> [Your instructions]:
Nothing past the line containing "ATOM 22 C CA" belongs in the output. Copy exactly every line of the data below from the first up to and including it.

Collected data entries
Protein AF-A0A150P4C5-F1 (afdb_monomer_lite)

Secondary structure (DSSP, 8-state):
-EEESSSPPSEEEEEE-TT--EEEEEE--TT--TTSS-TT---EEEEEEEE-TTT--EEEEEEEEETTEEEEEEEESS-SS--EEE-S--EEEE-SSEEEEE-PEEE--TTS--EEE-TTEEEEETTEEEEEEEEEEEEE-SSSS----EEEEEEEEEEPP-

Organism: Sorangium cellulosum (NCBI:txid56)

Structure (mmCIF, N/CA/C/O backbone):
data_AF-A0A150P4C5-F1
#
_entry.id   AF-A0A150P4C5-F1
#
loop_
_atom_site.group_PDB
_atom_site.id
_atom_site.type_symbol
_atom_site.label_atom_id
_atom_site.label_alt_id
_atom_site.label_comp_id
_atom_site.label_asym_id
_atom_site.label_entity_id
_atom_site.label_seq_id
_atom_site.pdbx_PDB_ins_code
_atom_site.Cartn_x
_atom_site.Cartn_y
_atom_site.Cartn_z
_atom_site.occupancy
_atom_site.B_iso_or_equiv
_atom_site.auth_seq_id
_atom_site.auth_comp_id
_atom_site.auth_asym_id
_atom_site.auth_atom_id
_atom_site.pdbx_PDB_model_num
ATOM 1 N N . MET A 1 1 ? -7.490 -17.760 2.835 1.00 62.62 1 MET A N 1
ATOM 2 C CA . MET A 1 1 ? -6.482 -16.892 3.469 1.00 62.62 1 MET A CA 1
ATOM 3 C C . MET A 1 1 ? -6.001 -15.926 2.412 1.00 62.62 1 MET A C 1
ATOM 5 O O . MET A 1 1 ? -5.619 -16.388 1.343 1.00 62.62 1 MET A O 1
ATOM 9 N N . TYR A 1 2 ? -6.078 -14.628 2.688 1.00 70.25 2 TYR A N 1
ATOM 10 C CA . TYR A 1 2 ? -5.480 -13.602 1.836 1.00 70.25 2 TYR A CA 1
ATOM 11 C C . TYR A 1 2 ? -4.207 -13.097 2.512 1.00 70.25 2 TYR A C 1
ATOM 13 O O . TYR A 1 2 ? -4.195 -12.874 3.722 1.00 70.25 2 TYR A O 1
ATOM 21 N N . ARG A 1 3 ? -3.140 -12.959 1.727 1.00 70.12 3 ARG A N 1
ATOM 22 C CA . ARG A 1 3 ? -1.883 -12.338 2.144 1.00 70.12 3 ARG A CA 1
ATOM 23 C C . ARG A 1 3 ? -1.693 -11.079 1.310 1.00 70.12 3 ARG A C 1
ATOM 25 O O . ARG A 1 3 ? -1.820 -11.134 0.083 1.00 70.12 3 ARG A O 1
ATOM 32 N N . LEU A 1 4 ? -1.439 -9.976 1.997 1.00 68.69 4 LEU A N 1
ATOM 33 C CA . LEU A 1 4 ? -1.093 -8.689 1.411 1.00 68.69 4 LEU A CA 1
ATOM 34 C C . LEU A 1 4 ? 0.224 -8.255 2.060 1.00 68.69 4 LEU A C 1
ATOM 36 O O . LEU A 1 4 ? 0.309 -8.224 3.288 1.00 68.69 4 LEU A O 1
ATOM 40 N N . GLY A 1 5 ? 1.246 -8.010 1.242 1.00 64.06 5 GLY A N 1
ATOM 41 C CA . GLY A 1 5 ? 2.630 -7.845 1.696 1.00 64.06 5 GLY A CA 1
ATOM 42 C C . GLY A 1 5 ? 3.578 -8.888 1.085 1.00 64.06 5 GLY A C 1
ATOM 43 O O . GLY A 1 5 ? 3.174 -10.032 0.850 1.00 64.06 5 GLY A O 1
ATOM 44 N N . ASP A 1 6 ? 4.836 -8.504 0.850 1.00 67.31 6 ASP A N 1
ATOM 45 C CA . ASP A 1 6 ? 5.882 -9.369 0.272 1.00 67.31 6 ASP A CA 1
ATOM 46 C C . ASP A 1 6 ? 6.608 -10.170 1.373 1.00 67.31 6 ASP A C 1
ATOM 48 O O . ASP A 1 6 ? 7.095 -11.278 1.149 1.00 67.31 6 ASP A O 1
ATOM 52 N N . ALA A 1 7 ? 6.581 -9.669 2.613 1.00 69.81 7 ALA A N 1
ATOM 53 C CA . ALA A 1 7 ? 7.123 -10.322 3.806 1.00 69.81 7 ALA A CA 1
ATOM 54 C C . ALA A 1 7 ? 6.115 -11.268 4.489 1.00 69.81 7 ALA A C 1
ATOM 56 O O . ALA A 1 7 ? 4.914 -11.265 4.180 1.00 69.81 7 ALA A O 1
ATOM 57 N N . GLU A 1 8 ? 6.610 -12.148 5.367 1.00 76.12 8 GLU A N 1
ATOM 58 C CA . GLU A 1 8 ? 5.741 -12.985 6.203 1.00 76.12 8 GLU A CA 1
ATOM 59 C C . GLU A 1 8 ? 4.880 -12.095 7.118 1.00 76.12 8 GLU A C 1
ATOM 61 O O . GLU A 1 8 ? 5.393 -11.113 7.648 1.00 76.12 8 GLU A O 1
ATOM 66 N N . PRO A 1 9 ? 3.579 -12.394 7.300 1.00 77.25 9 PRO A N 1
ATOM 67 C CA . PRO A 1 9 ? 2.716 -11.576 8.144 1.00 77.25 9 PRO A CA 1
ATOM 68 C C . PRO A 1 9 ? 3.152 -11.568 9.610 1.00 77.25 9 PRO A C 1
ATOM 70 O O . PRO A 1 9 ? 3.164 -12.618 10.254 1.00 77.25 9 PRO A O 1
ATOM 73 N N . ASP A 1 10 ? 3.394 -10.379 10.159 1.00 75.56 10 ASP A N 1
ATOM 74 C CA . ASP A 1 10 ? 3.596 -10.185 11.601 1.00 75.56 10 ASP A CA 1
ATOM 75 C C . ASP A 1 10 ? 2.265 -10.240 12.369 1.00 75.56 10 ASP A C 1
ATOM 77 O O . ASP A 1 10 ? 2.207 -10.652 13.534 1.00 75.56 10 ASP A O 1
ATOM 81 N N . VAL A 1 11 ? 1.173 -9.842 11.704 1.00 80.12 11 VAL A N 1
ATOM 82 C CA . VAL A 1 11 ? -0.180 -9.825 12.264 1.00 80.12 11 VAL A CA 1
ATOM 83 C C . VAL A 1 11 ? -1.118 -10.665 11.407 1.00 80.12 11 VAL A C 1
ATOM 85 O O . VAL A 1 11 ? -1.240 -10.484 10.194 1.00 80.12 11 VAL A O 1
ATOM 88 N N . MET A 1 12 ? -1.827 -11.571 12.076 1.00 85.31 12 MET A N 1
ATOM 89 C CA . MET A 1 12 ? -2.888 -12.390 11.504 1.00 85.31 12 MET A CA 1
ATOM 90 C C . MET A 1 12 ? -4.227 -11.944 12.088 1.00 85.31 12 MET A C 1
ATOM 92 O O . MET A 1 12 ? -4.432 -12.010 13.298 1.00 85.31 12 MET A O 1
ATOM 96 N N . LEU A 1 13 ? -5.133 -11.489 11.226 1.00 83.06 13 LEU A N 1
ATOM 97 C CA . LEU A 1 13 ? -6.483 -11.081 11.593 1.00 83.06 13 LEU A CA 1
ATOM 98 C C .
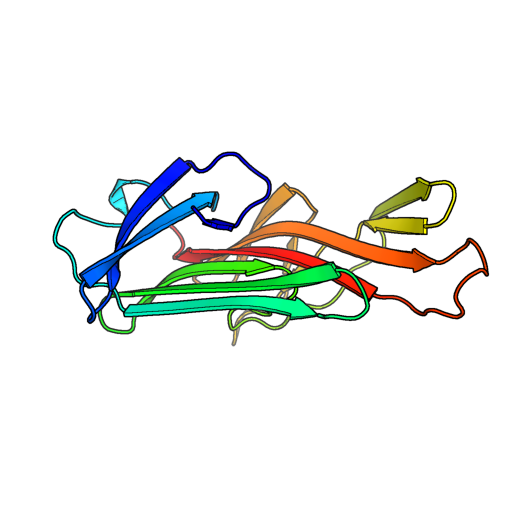 LEU A 1 13 ? -7.466 -12.183 11.217 1.00 83.06 13 LEU A C 1
ATOM 100 O O . LEU A 1 13 ? -7.666 -12.464 10.033 1.00 83.06 13 LEU A O 1
ATOM 104 N N . ASP A 1 14 ? -8.103 -12.766 12.228 1.00 85.75 14 ASP A N 1
ATOM 105 C CA . ASP A 1 14 ? -9.254 -13.643 12.052 1.00 85.75 14 ASP A CA 1
ATOM 106 C C . ASP A 1 14 ? -10.537 -12.821 12.181 1.00 85.75 14 ASP A C 1
ATOM 108 O O . ASP A 1 14 ? -10.875 -12.293 13.240 1.00 85.75 14 ASP A O 1
ATOM 112 N N . LEU A 1 15 ? -11.238 -12.695 11.061 1.00 81.50 15 LEU A N 1
ATOM 113 C CA . LEU A 1 15 ? -12.379 -11.814 10.874 1.00 81.50 15 LEU A CA 1
ATOM 114 C C . LEU A 1 15 ? -13.632 -12.630 10.570 1.00 81.50 15 LEU A C 1
ATOM 116 O O . LEU A 1 15 ? -13.581 -13.723 9.998 1.00 81.50 15 LEU A O 1
ATOM 120 N N . VAL A 1 16 ? -14.781 -12.055 10.910 1.00 82.44 16 VAL A N 1
ATOM 121 C CA . VAL A 1 16 ? -16.091 -12.583 10.537 1.00 82.44 16 VAL A CA 1
ATOM 122 C C . VAL A 1 16 ? -16.903 -11.440 9.954 1.00 82.44 16 VAL A C 1
ATOM 124 O O . VAL A 1 16 ? -17.067 -10.404 10.597 1.00 82.44 16 VAL A O 1
ATOM 127 N N . ASP A 1 17 ? -17.388 -11.609 8.727 1.00 79.25 17 ASP A N 1
ATOM 128 C CA . ASP A 1 17 ? -18.214 -10.587 8.090 1.00 79.25 17 ASP A CA 1
ATOM 129 C C . ASP A 1 17 ? -19.655 -10.573 8.636 1.00 79.25 17 ASP A C 1
ATOM 131 O O . ASP A 1 17 ? -20.076 -11.440 9.405 1.00 79.25 17 ASP A O 1
ATOM 135 N N . ALA A 1 18 ? -20.454 -9.593 8.204 1.00 78.31 18 ALA A N 1
ATOM 136 C CA . ALA A 1 18 ? -21.847 -9.456 8.637 1.00 78.31 18 ALA A CA 1
ATOM 137 C C . ALA A 1 18 ? -22.746 -10.661 8.274 1.00 78.31 18 ALA A C 1
ATOM 139 O O . ALA A 1 18 ? -23.832 -10.800 8.834 1.00 78.31 18 ALA A O 1
ATOM 140 N N . ALA A 1 19 ? -22.316 -11.527 7.351 1.00 87.25 19 ALA A N 1
ATOM 141 C CA . ALA A 1 19 ? -23.016 -12.747 6.956 1.00 87.25 19 ALA A CA 1
ATOM 142 C C . ALA A 1 19 ? -22.499 -14.001 7.693 1.00 87.25 19 ALA A C 1
ATOM 144 O O . ALA A 1 19 ? -22.972 -15.105 7.420 1.00 87.25 19 ALA A O 1
ATOM 145 N N . GLY A 1 20 ? -21.546 -13.855 8.620 1.00 86.19 20 GLY A N 1
ATOM 146 C CA . GLY A 1 20 ? -20.964 -14.958 9.383 1.00 86.19 20 GLY A CA 1
ATOM 147 C C . GLY A 1 20 ? -19.866 -15.726 8.641 1.00 86.19 20 GLY A C 1
ATOM 148 O O . GLY A 1 20 ? -19.490 -16.815 9.076 1.00 86.19 20 GLY A O 1
ATOM 149 N N . ARG A 1 21 ? -19.352 -15.208 7.518 1.00 85.12 21 ARG A N 1
ATOM 150 C CA . ARG A 1 21 ? -18.261 -15.853 6.776 1.00 85.12 21 ARG A CA 1
ATOM 151 C C . ARG A 1 21 ? -16.929 -15.521 7.436 1.00 85.12 21 ARG A C 1
ATOM 153 O O . ARG A 1 21 ? -16.617 -14.352 7.653 1.00 85.12 21 ARG A O 1
ATOM 160 N N . ALA A 1 22 ? -16.148 -16.559 7.718 1.00 86.00 22 ALA A N 1
ATOM 161 C CA . ALA A 1 22 ? -14.800 -16.414 8.247 1.00 86.00 22 ALA A CA 1
ATOM 162 C C . ALA A 1 22 ? -13.829 -15.948 7.153 1.00 86.00 22 ALA A C 1
ATOM 164 O O . ALA A 1 22 ? -13.845 -16.456 6.027 1.00 86.00 22 ALA A O 1
ATOM 165 N N . LEU A 1
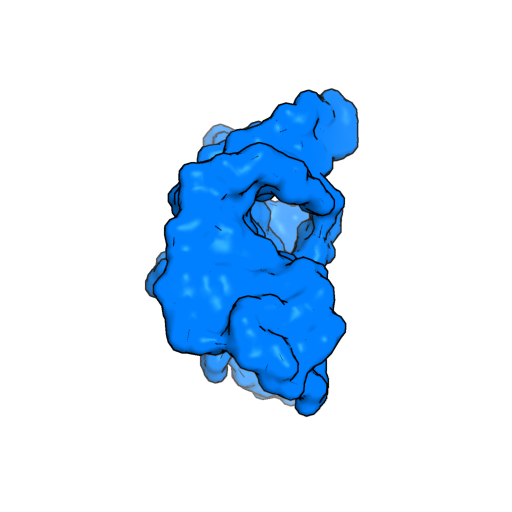 23 ? -12.959 -15.011 7.510 1.00 80.19 23 LEU A N 1
ATOM 166 C CA . LEU A 1 23 ? -11.914 -14.459 6.664 1.00 80.19 23 LEU A CA 1
ATOM 167 C C . LEU A 1 23 ? -10.635 -14.336 7.493 1.00 80.19 23 LEU A C 1
ATOM 169 O O . LEU A 1 23 ? -10.643 -13.695 8.533 1.00 80.19 23 LEU A O 1
ATOM 173 N N . THR A 1 24 ? -9.534 -14.900 7.004 1.00 83.69 24 THR A N 1
ATOM 174 C CA . THR A 1 24 ? -8.212 -14.701 7.611 1.00 83.69 24 THR A CA 1
ATOM 175 C C . THR A 1 24 ? -7.349 -13.863 6.679 1.00 83.69 24 THR A C 1
ATOM 177 O O . THR A 1 24 ? -7.157 -14.236 5.508 1.00 83.69 24 THR A O 1
ATOM 180 N N . VAL A 1 25 ? -6.828 -12.759 7.213 1.00 80.81 25 VAL A N 1
ATOM 181 C CA . VAL A 1 25 ? -5.942 -11.815 6.527 1.00 80.81 25 VAL A CA 1
ATOM 182 C C . VAL A 1 25 ? -4.609 -11.757 7.264 1.00 80.81 25 VAL A C 1
ATOM 184 O O . VAL A 1 25 ? -4.578 -11.483 8.459 1.00 80.81 25 VAL A O 1
ATOM 187 N N . GLY A 1 26 ? -3.515 -12.001 6.546 1.00 81.06 26 GLY A N 1
ATOM 188 C CA . GLY A 1 26 ? -2.167 -11.730 7.040 1.00 81.06 26 GLY A CA 1
ATOM 189 C C . GLY A 1 26 ? -1.657 -10.395 6.508 1.00 81.06 26 GLY A C 1
ATOM 190 O O . GLY A 1 26 ? -1.718 -10.176 5.294 1.00 81.06 26 GLY A O 1
ATOM 191 N N . LEU A 1 27 ? -1.163 -9.540 7.403 1.00 79.06 27 LEU A N 1
ATOM 192 C CA . LEU A 1 27 ? -0.580 -8.238 7.086 1.00 79.06 27 LEU A CA 1
ATOM 193 C C . LEU A 1 27 ? 0.888 -8.197 7.514 1.00 79.06 27 LEU A C 1
ATOM 195 O O . LEU A 1 27 ? 1.218 -8.531 8.654 1.00 79.06 27 LEU A O 1
ATOM 199 N N . ALA A 1 28 ? 1.747 -7.763 6.596 1.00 80.62 28 ALA A N 1
ATOM 200 C CA . ALA A 1 28 ? 3.140 -7.430 6.864 1.00 80.62 28 ALA A CA 1
ATOM 201 C C . ALA A 1 28 ? 3.332 -5.939 6.568 1.00 80.62 28 ALA A C 1
ATOM 203 O O . ALA A 1 28 ? 3.581 -5.562 5.427 1.00 80.62 28 ALA A O 1
ATOM 204 N N . VAL A 1 29 ? 3.119 -5.089 7.576 1.00 81.25 29 VAL A N 1
ATOM 205 C CA . VAL A 1 29 ? 3.286 -3.634 7.456 1.00 81.25 29 VAL A CA 1
ATOM 206 C C . VAL A 1 29 ? 4.138 -3.148 8.623 1.00 81.25 29 VAL A C 1
ATOM 208 O O . VAL A 1 29 ? 3.688 -3.234 9.770 1.00 81.25 29 VAL A O 1
ATOM 211 N N . PRO A 1 30 ? 5.350 -2.629 8.368 1.00 77.12 30 PRO A N 1
ATOM 212 C CA . PRO A 1 30 ? 6.170 -2.012 9.400 1.00 77.12 30 PRO A CA 1
ATOM 213 C C . PRO A 1 30 ? 5.388 -0.970 10.212 1.00 77.12 30 PRO A C 1
ATOM 215 O O . PRO A 1 30 ? 4.701 -0.114 9.661 1.00 77.12 30 PRO A O 1
ATOM 218 N N . GLY A 1 31 ? 5.480 -1.058 11.541 1.00 74.62 31 GLY A N 1
ATOM 219 C CA . GLY A 1 31 ? 4.743 -0.185 12.464 1.00 74.62 31 GLY A CA 1
ATOM 220 C C . GLY A 1 31 ? 3.331 -0.664 12.823 1.00 74.62 31 GLY A C 1
ATOM 221 O O . GLY A 1 31 ? 2.752 -0.145 13.775 1.00 74.62 31 GLY A O 1
ATOM 222 N N . PHE A 1 32 ? 2.793 -1.685 12.148 1.00 81.94 32 PHE A N 1
ATOM 223 C CA . PHE A 1 32 ? 1.532 -2.327 12.521 1.00 81.94 32 PHE A CA 1
ATOM 224 C C . PHE A 1 32 ? 1.790 -3.627 13.301 1.00 81.94 32 PHE A C 1
ATOM 226 O O . PHE A 1 32 ? 2.107 -4.666 12.726 1.00 81.94 32 PHE A O 1
ATOM 233 N N . GLY A 1 33 ? 1.671 -3.555 14.630 1.00 81.31 33 GLY A N 1
ATOM 234 C CA . GLY A 1 33 ? 1.899 -4.673 15.551 1.00 81.31 33 GLY A CA 1
ATOM 235 C C . GLY A 1 33 ? 0.621 -5.282 16.136 1.00 81.31 33 GLY A C 1
ATOM 236 O O . GLY A 1 33 ? -0.488 -4.791 15.935 1.00 81.31 33 GLY A O 1
ATOM 237 N N . GLN A 1 34 ? 0.775 -6.359 16.915 1.00 78.81 34 GLN A N 1
ATOM 238 C CA . GLN A 1 34 ? -0.342 -7.030 17.606 1.00 78.81 34 GLN A CA 1
ATOM 239 C C . GLN A 1 34 ? -1.061 -6.134 18.627 1.00 78.81 34 GLN A C 1
ATOM 241 O O . GLN A 1 34 ? -2.187 -6.418 19.014 1.00 78.81 34 GLN A O 1
ATOM 246 N N . ASP A 1 35 ? -0.409 -5.072 19.086 1.00 83.06 35 ASP A N 1
ATOM 247 C CA . ASP A 1 35 ? -0.946 -4.063 19.993 1.00 83.06 35 ASP A CA 1
ATOM 248 C C . ASP A 1 35 ? -1.809 -3.009 19.285 1.00 83.06 35 ASP A C 1
ATOM 250 O O . ASP A 1 35 ? -2.554 -2.281 19.943 1.00 83.06 35 ASP A O 1
ATOM 254 N N . ALA A 1 36 ? -1.763 -2.951 17.951 1.00 80.12 36 ALA A N 1
ATOM 255 C CA . ALA A 1 36 ? -2.552 -2.008 17.172 1.00 80.12 36 ALA A CA 1
ATOM 256 C C . ALA A 1 36 ? -4.049 -2.354 17.160 1.00 80.12 36 ALA A C 1
ATOM 258 O O . ALA A 1 36 ? -4.864 -1.462 16.918 1.00 80.12 36 ALA A O 1
ATOM 259 N N . VAL A 1 37 ? -4.429 -3.609 17.436 1.00 81.38 37 VAL A N 1
ATOM 260 C CA . VAL A 1 37 ? -5.816 -4.113 17.409 1.00 81.38 37 VAL A CA 1
ATOM 261 C C . VAL A 1 37 ? -6.078 -5.093 18.554 1.00 81.38 37 VAL A C 1
ATOM 263 O O . VAL A 1 37 ? -5.225 -5.910 18.892 1.00 81.38 37 VAL A O 1
ATOM 266 N N . ALA A 1 38 ? -7.272 -5.045 19.149 1.00 81.50 38 ALA A N 1
ATOM 267 C CA . ALA A 1 38 ? -7.657 -5.932 20.246 1.00 81.50 38 ALA A CA 1
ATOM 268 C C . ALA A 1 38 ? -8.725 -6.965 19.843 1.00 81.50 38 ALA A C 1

> [Result for this exercise]:
Protein AF-A0A150P4C5-F1 (afdb_monomer_lite)

Secondary structure (DSSP, 8-state):
-EEESSSPPSEEEEEE-TT--EEEEEE--TT--TTSS-TT---EEEEEEEE-TTT--EEEEEEEEETTEEEEEEEESS-SS--EEE-S--EEEE-SSEEEEE-PEEE--TTS--EEE-TTEEEEETTEEEEEEEEEEEEE-SSSS----EEEEEEEEEEPP-

Organism: Sorangium cellulosum (NCBI:txid56)

Structure (mmCIF, N/CA/C/O backbone):
data_AF-A0A150P4C5-F1
#
_entry.id   AF-A0A150P4C5-F1
#
loop_
_atom_site.group_PDB
_atom_site.id
_atom_site.type_symbol
_atom_site.label_atom_id
_atom_site.label_alt_id
_atom_site.label_comp_id
_atom_site.label_asym_id
_atom_site.label_entity_id
_atom_site.label_seq_id
_atom_site.pdbx_PDB_ins_code
_atom_site.Cartn_x
_atom_site.Cartn_y
_atom_site.Cartn_z
_atom_site.occupancy
_atom_site.B_iso_or_equiv
_atom_site.auth_seq_id
_atom_site.auth_comp_id
_atom_site.auth_asym_id
_atom_site.auth_atom_id
_atom_site.pdbx_PDB_model_num
ATOM 1 N N . MET A 1 1 ? -7.490 -17.760 2.835 1.00 62.62 1 MET A N 1
ATOM 2 C CA . MET A 1 1 ? -6.482 -16.892 3.469 1.00 62.62 1 MET A CA 1
ATOM 3 C C . MET A 1 1 ? -6.001 -15.926 2.412 1.00 62.62 1 MET A C 1
ATOM 5 O O . MET A 1 1 ? -5.619 -16.388 1.343 1.00 62.62 1 MET A O 1
ATOM 9 N N . TYR A 1 2 ? -6.078 -14.628 2.688 1.00 70.25 2 TYR A N 1
ATOM 10 C CA . TYR A 1 2 ? -5.480 -13.602 1.836 1.00 70.25 2 TYR A CA 1
ATOM 11 C C . TYR A 1 2 ? -4.207 -13.097 2.512 1.00 70.25 2 TYR A C 1
ATOM 13 O O . TYR A 1 2 ? -4.195 -12.874 3.722 1.00 70.25 2 TYR A O 1
ATOM 21 N N . ARG A 1 3 ? -3.140 -12.959 1.727 1.00 70.12 3 ARG A N 1
ATOM 22 C CA . ARG A 1 3 ? -1.883 -12.338 2.144 1.00 70.12 3 ARG A CA 1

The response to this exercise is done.